The earlier post of interest on top bar hives made me wonder the pros and cons of top bar hives.Here is afew links that list more info.with pictures and list pros and cons of topbar hive beekeeping. If you find other interesting links,you may want to add them to this post. It is more detailed than I thought,I find it interesting,but the less honey part was not to selling,but you can defently see the bees more up close and personal,and no more heavy lifting of brood hives on reverals.Nearly impossiable to move hive,with no wire support in the foundation frames. What you think?

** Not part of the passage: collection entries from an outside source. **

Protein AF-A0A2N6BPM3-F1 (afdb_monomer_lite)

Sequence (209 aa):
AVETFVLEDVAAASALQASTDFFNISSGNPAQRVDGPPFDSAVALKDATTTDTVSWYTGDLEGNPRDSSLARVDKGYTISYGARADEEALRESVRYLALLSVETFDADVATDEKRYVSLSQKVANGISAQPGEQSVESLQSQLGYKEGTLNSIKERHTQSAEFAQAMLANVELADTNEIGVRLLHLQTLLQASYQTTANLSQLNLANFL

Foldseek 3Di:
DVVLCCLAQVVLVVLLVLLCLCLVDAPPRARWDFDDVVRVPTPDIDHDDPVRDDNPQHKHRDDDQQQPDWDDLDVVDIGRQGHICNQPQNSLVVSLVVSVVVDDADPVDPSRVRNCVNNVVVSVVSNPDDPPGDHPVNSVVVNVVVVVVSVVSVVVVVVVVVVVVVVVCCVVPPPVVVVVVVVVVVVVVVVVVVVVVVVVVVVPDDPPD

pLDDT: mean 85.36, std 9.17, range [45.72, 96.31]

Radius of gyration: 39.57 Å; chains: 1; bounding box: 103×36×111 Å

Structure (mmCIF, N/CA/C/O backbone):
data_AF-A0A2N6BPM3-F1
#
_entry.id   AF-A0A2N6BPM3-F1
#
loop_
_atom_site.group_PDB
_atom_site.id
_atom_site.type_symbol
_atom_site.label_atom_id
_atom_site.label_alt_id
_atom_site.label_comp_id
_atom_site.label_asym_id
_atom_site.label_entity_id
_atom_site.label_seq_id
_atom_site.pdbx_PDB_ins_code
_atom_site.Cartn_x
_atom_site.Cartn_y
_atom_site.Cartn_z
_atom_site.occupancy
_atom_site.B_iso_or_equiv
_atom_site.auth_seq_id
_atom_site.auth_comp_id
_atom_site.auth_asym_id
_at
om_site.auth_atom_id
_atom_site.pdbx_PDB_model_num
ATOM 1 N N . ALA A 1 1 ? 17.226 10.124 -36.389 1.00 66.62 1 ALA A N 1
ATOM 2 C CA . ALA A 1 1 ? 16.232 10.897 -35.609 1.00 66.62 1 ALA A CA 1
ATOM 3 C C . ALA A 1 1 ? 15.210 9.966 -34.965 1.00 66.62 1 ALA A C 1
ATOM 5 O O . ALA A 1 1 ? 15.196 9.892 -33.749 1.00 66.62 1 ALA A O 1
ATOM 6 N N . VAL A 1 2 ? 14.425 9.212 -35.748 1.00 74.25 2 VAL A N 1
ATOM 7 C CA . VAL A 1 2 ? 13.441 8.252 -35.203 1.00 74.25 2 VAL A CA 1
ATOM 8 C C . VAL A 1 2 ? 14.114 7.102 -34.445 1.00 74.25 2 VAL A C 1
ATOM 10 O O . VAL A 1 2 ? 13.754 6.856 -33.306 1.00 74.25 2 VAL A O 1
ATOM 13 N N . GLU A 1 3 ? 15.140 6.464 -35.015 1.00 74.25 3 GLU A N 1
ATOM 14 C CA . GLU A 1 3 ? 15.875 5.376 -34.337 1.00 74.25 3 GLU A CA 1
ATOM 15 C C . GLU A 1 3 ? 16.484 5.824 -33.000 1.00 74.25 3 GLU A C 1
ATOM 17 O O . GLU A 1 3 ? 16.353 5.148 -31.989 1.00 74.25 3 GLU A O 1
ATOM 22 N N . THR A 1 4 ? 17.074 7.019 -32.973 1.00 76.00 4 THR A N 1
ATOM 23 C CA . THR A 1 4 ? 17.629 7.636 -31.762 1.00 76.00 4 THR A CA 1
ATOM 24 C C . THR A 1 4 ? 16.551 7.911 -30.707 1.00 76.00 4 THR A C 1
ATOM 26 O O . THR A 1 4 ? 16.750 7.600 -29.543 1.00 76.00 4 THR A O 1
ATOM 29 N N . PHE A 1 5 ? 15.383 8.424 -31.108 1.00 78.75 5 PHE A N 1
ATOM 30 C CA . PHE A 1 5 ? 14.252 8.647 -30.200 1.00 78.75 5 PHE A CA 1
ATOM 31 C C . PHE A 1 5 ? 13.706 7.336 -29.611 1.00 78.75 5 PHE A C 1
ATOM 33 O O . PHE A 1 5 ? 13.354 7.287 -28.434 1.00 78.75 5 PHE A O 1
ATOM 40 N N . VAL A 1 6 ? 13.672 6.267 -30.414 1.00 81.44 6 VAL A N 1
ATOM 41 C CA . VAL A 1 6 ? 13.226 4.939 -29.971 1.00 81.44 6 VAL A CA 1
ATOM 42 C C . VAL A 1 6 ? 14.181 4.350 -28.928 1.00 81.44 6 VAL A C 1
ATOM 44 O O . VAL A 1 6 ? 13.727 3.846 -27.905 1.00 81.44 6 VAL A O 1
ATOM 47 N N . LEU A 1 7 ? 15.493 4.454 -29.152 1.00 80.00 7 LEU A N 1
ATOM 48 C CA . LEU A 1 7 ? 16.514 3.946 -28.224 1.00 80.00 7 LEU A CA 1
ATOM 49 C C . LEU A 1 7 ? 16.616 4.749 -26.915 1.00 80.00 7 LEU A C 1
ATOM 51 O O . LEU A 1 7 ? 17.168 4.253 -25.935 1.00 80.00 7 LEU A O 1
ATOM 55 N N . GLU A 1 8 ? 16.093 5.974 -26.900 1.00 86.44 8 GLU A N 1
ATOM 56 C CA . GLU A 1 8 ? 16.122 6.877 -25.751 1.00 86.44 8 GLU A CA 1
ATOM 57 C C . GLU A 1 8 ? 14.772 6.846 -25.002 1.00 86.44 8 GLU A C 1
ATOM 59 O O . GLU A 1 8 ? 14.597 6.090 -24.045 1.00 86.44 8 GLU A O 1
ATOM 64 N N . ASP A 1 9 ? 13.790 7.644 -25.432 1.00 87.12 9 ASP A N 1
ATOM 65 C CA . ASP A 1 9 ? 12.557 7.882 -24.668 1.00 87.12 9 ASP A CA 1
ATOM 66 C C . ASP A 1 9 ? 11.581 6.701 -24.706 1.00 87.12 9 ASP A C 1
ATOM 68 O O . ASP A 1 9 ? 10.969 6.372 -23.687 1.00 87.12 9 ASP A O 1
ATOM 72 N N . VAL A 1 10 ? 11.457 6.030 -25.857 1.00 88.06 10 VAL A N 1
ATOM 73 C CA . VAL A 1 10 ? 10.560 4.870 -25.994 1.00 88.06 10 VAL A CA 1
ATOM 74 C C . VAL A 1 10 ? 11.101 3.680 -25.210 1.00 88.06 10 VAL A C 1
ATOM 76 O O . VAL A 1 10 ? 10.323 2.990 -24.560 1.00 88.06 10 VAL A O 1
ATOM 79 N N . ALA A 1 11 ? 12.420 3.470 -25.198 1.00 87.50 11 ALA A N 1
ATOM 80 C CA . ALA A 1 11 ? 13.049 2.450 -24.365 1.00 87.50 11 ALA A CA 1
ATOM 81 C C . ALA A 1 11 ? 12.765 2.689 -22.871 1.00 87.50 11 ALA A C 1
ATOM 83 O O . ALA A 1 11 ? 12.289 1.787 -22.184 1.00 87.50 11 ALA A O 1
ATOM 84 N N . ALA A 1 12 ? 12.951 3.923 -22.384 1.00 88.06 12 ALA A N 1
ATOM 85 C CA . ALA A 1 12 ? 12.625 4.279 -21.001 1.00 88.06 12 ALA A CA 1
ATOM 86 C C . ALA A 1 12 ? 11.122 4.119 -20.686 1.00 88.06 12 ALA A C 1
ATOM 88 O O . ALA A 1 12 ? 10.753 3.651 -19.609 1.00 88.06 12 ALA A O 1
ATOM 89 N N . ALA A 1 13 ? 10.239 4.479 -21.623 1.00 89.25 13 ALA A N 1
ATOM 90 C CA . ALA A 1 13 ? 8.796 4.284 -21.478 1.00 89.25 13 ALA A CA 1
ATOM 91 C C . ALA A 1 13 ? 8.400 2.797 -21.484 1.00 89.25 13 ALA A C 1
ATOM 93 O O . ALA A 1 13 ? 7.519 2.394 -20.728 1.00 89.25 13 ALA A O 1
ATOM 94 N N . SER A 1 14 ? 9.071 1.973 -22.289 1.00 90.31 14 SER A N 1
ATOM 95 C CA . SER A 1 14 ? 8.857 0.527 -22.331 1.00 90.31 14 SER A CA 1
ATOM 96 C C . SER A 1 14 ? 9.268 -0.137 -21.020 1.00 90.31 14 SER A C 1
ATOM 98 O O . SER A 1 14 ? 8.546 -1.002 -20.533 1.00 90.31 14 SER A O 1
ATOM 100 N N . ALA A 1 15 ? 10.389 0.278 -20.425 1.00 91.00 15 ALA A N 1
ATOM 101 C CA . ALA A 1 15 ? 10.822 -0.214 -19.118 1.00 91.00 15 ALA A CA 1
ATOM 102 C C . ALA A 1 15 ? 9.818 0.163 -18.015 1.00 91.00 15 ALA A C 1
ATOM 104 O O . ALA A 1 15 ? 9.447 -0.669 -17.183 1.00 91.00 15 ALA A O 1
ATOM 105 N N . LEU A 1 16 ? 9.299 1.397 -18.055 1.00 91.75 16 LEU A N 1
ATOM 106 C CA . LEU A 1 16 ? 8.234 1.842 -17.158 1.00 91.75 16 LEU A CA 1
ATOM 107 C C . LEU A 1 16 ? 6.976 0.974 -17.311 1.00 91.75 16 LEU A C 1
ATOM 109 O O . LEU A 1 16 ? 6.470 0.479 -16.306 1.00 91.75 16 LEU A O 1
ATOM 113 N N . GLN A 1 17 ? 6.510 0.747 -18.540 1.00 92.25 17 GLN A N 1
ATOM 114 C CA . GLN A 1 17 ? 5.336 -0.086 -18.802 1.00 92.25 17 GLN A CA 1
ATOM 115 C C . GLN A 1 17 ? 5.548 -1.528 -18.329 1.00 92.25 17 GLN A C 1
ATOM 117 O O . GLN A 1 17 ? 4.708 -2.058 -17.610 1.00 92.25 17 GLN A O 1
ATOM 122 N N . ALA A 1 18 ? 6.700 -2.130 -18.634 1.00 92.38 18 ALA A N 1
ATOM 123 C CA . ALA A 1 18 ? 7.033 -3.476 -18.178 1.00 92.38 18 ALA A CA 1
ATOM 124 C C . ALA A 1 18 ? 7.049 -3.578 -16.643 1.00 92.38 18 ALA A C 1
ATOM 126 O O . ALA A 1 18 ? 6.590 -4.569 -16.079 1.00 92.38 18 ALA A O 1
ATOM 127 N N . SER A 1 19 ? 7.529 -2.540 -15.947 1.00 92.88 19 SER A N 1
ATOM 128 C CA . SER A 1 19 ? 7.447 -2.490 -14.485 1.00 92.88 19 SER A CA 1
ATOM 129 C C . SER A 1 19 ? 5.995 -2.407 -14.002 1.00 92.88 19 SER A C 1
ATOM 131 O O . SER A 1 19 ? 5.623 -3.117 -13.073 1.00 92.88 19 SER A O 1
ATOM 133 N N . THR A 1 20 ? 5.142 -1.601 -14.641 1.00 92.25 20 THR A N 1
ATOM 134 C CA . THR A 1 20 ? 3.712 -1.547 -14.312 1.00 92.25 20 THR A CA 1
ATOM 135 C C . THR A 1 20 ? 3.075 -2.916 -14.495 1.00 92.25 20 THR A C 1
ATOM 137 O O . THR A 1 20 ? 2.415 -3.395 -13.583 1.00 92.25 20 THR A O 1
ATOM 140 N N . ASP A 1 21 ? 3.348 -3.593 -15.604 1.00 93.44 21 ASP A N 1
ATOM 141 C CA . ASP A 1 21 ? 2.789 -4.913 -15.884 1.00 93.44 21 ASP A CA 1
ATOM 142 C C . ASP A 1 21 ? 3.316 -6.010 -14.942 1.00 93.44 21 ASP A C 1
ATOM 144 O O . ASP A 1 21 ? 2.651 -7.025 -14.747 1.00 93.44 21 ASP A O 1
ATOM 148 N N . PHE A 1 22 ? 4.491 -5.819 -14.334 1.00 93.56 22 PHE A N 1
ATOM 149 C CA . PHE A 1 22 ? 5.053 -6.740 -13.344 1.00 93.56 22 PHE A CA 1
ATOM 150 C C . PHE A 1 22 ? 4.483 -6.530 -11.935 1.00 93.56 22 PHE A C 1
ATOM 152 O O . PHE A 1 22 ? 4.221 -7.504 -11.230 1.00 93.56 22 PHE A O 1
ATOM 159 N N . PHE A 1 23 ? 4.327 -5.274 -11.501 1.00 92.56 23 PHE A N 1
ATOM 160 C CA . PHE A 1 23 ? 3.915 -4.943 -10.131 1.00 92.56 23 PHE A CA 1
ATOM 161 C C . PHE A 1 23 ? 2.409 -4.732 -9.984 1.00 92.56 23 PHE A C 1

http://outdoorplace.org/beekeeping/kenya.htm

www.beesource.com/eob/althive/tromp/index.htm

http://www2.gsu.edu/~biojdsx/main.htm


----------



## alleyyooper (Apr 22, 2005)

All the honey harvest has to bee cut comb or crush the comb, making the girls always build new comb.

 Al


----------



## Hovey Hollow (Apr 25, 2005)

My reasons for wanting to go with a top bar hive:

1. less expensive--easy to build yourself. I probably have most of the lumber I need laying around the barn

2. Simple--reading about all the parts of a Langstroth hive makes my head spin!!!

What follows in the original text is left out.